Nesomerium

Scientific classification
- Kingdom: Animalia
- Phylum: Arthropoda
- Subphylum: Myriapoda
- Class: Chilopoda
- Order: Geophilomorpha
- Family: Geophilidae
- Genus: Nesomerium Chamberlin, 1953
- Type species: Nesomerium hawaiiense Chamberlin, 1953

= Nesomerium =

Genus of centipedes

Nesomerium is a monotypic genus of centipedes in the family Geophilidae. It was described in 1953 by American myriapodologist Ralph Vary Chamberlin.
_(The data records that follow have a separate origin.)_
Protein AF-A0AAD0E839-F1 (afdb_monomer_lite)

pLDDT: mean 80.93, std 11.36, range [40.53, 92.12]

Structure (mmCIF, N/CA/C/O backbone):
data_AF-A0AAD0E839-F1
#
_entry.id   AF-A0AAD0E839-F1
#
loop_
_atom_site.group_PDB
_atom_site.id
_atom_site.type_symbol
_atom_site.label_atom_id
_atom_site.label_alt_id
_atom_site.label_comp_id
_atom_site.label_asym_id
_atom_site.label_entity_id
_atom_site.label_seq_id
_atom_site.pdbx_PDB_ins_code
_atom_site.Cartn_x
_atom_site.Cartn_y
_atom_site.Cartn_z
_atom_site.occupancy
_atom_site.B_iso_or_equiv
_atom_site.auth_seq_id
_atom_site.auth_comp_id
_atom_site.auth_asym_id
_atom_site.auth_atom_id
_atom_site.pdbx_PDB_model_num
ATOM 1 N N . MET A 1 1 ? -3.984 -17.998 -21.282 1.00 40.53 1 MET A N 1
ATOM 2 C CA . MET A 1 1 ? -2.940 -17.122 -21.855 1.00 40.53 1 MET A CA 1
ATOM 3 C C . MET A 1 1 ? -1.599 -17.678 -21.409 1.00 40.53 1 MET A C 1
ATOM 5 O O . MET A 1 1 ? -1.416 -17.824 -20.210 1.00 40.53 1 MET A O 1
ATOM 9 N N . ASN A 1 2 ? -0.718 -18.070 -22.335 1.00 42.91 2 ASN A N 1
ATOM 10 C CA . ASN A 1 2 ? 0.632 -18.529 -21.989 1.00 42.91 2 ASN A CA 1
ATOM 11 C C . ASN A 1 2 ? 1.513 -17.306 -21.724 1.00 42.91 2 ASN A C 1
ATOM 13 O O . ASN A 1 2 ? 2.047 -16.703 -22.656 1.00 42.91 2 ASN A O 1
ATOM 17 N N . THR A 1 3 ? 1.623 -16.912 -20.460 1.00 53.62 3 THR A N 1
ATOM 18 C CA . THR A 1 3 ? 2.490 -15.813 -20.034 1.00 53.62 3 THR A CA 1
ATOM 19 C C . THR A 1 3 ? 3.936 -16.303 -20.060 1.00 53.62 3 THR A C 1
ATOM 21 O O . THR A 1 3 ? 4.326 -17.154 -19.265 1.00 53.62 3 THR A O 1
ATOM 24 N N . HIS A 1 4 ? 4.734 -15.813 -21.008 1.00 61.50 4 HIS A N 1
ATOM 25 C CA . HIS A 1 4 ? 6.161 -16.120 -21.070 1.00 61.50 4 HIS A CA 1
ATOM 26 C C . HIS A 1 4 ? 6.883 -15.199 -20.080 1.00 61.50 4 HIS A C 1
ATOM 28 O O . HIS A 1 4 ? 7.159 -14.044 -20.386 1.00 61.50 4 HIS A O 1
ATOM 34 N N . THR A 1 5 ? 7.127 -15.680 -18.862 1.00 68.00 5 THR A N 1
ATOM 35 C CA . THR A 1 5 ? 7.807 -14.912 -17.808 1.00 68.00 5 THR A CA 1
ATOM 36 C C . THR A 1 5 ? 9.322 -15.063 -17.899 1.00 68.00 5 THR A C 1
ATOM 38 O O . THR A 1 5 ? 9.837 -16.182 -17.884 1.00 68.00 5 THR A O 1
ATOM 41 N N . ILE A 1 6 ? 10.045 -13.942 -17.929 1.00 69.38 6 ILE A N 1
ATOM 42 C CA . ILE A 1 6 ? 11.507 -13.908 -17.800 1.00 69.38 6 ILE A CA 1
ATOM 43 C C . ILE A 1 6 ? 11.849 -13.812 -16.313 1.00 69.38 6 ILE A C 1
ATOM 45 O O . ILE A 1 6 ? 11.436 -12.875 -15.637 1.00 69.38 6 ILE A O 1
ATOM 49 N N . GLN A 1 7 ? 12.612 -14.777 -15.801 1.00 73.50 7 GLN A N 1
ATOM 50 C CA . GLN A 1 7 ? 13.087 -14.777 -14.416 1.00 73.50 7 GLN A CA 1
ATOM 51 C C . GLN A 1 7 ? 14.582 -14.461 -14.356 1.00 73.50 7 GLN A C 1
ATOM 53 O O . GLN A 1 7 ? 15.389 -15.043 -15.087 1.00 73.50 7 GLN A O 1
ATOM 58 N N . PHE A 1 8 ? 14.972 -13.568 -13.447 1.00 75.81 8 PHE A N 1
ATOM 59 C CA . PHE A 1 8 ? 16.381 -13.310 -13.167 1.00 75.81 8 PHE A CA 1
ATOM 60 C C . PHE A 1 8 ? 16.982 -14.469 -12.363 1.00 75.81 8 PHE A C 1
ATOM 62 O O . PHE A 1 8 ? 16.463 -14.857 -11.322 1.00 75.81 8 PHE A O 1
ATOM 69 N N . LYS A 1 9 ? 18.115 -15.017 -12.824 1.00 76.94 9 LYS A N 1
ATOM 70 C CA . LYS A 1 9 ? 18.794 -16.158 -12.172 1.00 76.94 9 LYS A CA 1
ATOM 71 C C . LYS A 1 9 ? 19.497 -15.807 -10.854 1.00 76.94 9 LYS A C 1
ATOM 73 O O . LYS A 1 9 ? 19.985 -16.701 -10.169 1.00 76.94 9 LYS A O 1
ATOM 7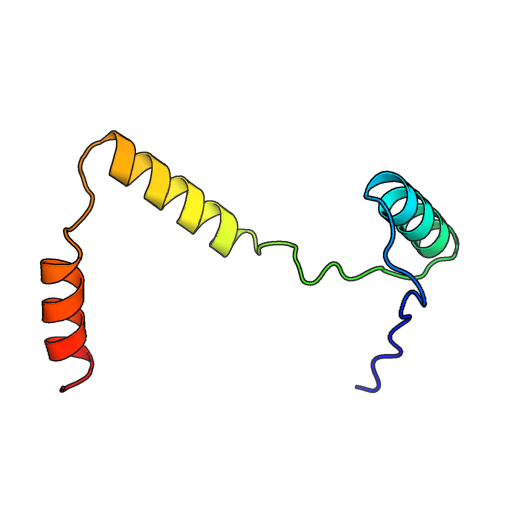8 N N . LYS A 1 10 ? 19.627 -14.520 -10.532 1.00 80.94 10 LYS A N 1
ATOM 79 C CA . LYS A 1 10 ? 20.300 -14.016 -9.330 1.00 80.94 10 LYS A CA 1
ATOM 80 C C . LYS A 1 10 ? 19.460 -12.910 -8.710 1.00 80.94 10 LYS A C 1
ATOM 82 O O . LYS A 1 10 ? 18.766 -12.197 -9.433 1.00 80.94 10 LYS A O 1
ATOM 87 N N . ALA A 1 11 ? 19.578 -12.750 -7.394 1.00 78.88 11 ALA A N 1
ATOM 88 C CA . ALA A 1 11 ? 19.088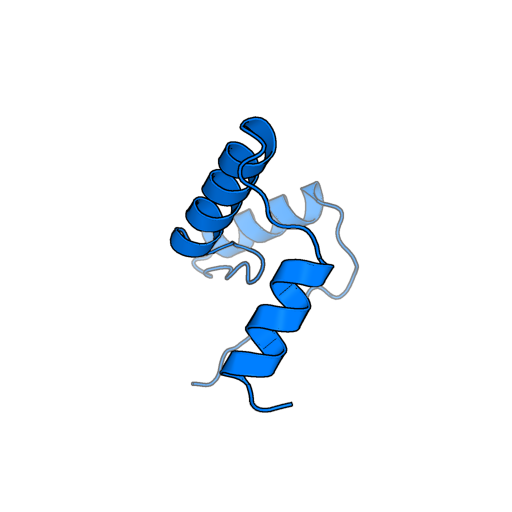 -11.556 -6.723 1.00 78.88 11 ALA A CA 1
ATOM 89 C C . ALA A 1 11 ? 19.812 -10.331 -7.302 1.00 78.88 11 ALA A C 1
ATOM 91 O O . ALA A 1 11 ? 21.041 -10.323 -7.392 1.00 78.88 11 ALA A O 1
ATOM 92 N N . LEU A 1 12 ? 19.041 -9.337 -7.731 1.00 80.00 12 LEU A N 1
ATOM 93 C CA . LEU A 1 12 ? 19.557 -8.087 -8.275 1.00 80.00 12 LEU A CA 1
ATOM 94 C C . LEU A 1 12 ? 19.542 -7.015 -7.186 1.00 80.00 12 LEU A C 1
ATOM 96 O O . LEU A 1 12 ? 18.614 -6.969 -6.376 1.00 80.00 12 LEU A O 1
ATOM 100 N N . SER A 1 13 ? 20.532 -6.120 -7.195 1.00 86.44 13 SER A N 1
ATOM 101 C CA . SER A 1 13 ? 20.368 -4.830 -6.520 1.00 86.44 13 SER A CA 1
ATOM 102 C C . SER A 1 13 ? 19.257 -4.022 -7.201 1.00 86.44 13 SER A C 1
ATOM 104 O O . SER A 1 13 ? 18.884 -4.288 -8.348 1.00 86.44 13 SER A O 1
ATOM 106 N N . PHE A 1 14 ? 18.740 -3.001 -6.516 1.00 79.44 14 PHE A N 1
ATOM 107 C CA . PHE A 1 14 ? 17.724 -2.121 -7.094 1.00 79.44 14 PHE A CA 1
ATOM 108 C C . PHE A 1 14 ? 18.201 -1.455 -8.397 1.00 79.44 14 PHE A C 1
ATOM 110 O O . PHE A 1 14 ? 17.457 -1.416 -9.374 1.00 79.44 14 PHE A O 1
ATOM 117 N N . GLU A 1 15 ? 19.460 -1.011 -8.464 1.00 85.81 15 GLU A N 1
ATOM 118 C CA . GLU A 1 15 ? 20.021 -0.394 -9.677 1.00 85.81 15 GLU A CA 1
ATOM 119 C C . GLU A 1 15 ? 20.149 -1.401 -10.825 1.00 85.81 15 GLU A C 1
ATOM 121 O O . GLU A 1 15 ? 19.840 -1.086 -11.975 1.00 85.81 15 GLU A O 1
ATOM 126 N N . GLN A 1 16 ? 20.560 -2.636 -10.519 1.00 83.88 16 GLN A N 1
ATOM 127 C CA . GLN A 1 16 ? 20.648 -3.712 -11.507 1.00 83.88 16 GLN A CA 1
ATOM 128 C C . GLN A 1 16 ? 19.268 -4.087 -12.051 1.00 83.88 16 GLN A C 1
ATOM 130 O O . GLN A 1 16 ? 19.123 -4.297 -13.255 1.00 83.88 16 GLN A O 1
ATOM 135 N N . TYR A 1 17 ? 18.254 -4.127 -11.184 1.00 84.81 17 TYR A N 1
ATOM 136 C CA . TYR A 1 17 ? 16.865 -4.323 -11.585 1.00 84.81 17 TYR A CA 1
ATOM 137 C C . TYR A 1 17 ? 16.398 -3.197 -12.513 1.00 84.81 17 TYR A C 1
ATOM 139 O O . TYR A 1 17 ? 15.935 -3.473 -13.616 1.00 84.81 17 TYR A O 1
ATOM 147 N N . GLN A 1 18 ? 16.601 -1.931 -12.136 1.00 83.38 18 GLN A N 1
ATOM 148 C CA . GLN A 1 18 ? 16.224 -0.785 -12.971 1.00 83.38 18 GLN A CA 1
ATOM 149 C C . GLN A 1 18 ? 16.907 -0.798 -14.342 1.00 83.38 18 GLN A C 1
ATOM 151 O O . GLN A 1 18 ? 16.269 -0.506 -15.353 1.00 83.38 18 GLN A O 1
ATOM 156 N N . MET A 1 19 ? 18.195 -1.145 -14.394 1.00 88.12 19 MET A N 1
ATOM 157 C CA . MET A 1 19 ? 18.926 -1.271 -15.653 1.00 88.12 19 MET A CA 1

The sole species is Nesomerium hawaiiense Chamberlin, 1953. Since the original description of this species based on a single specimen, no other specimens have been referred to this species or this genus, and some authorities express doubts about the validity of these taxa and their placement in the family Geophilidae.

==Description==
This species features elongate forcipules with denticles, sternal pores in a posterior transverse band, a single ventral pore on each coxopleuron, and ultimate legs without claws; the lateral parts of the labrum almost touch medially, and the mandibles appear to have more than one pectinate lamella. The original description of this species is based on a male specimen measuring about 45 mm in length with 69 pairs of legs.

==Distribution==
The species occurs in the Hawaiian Islands.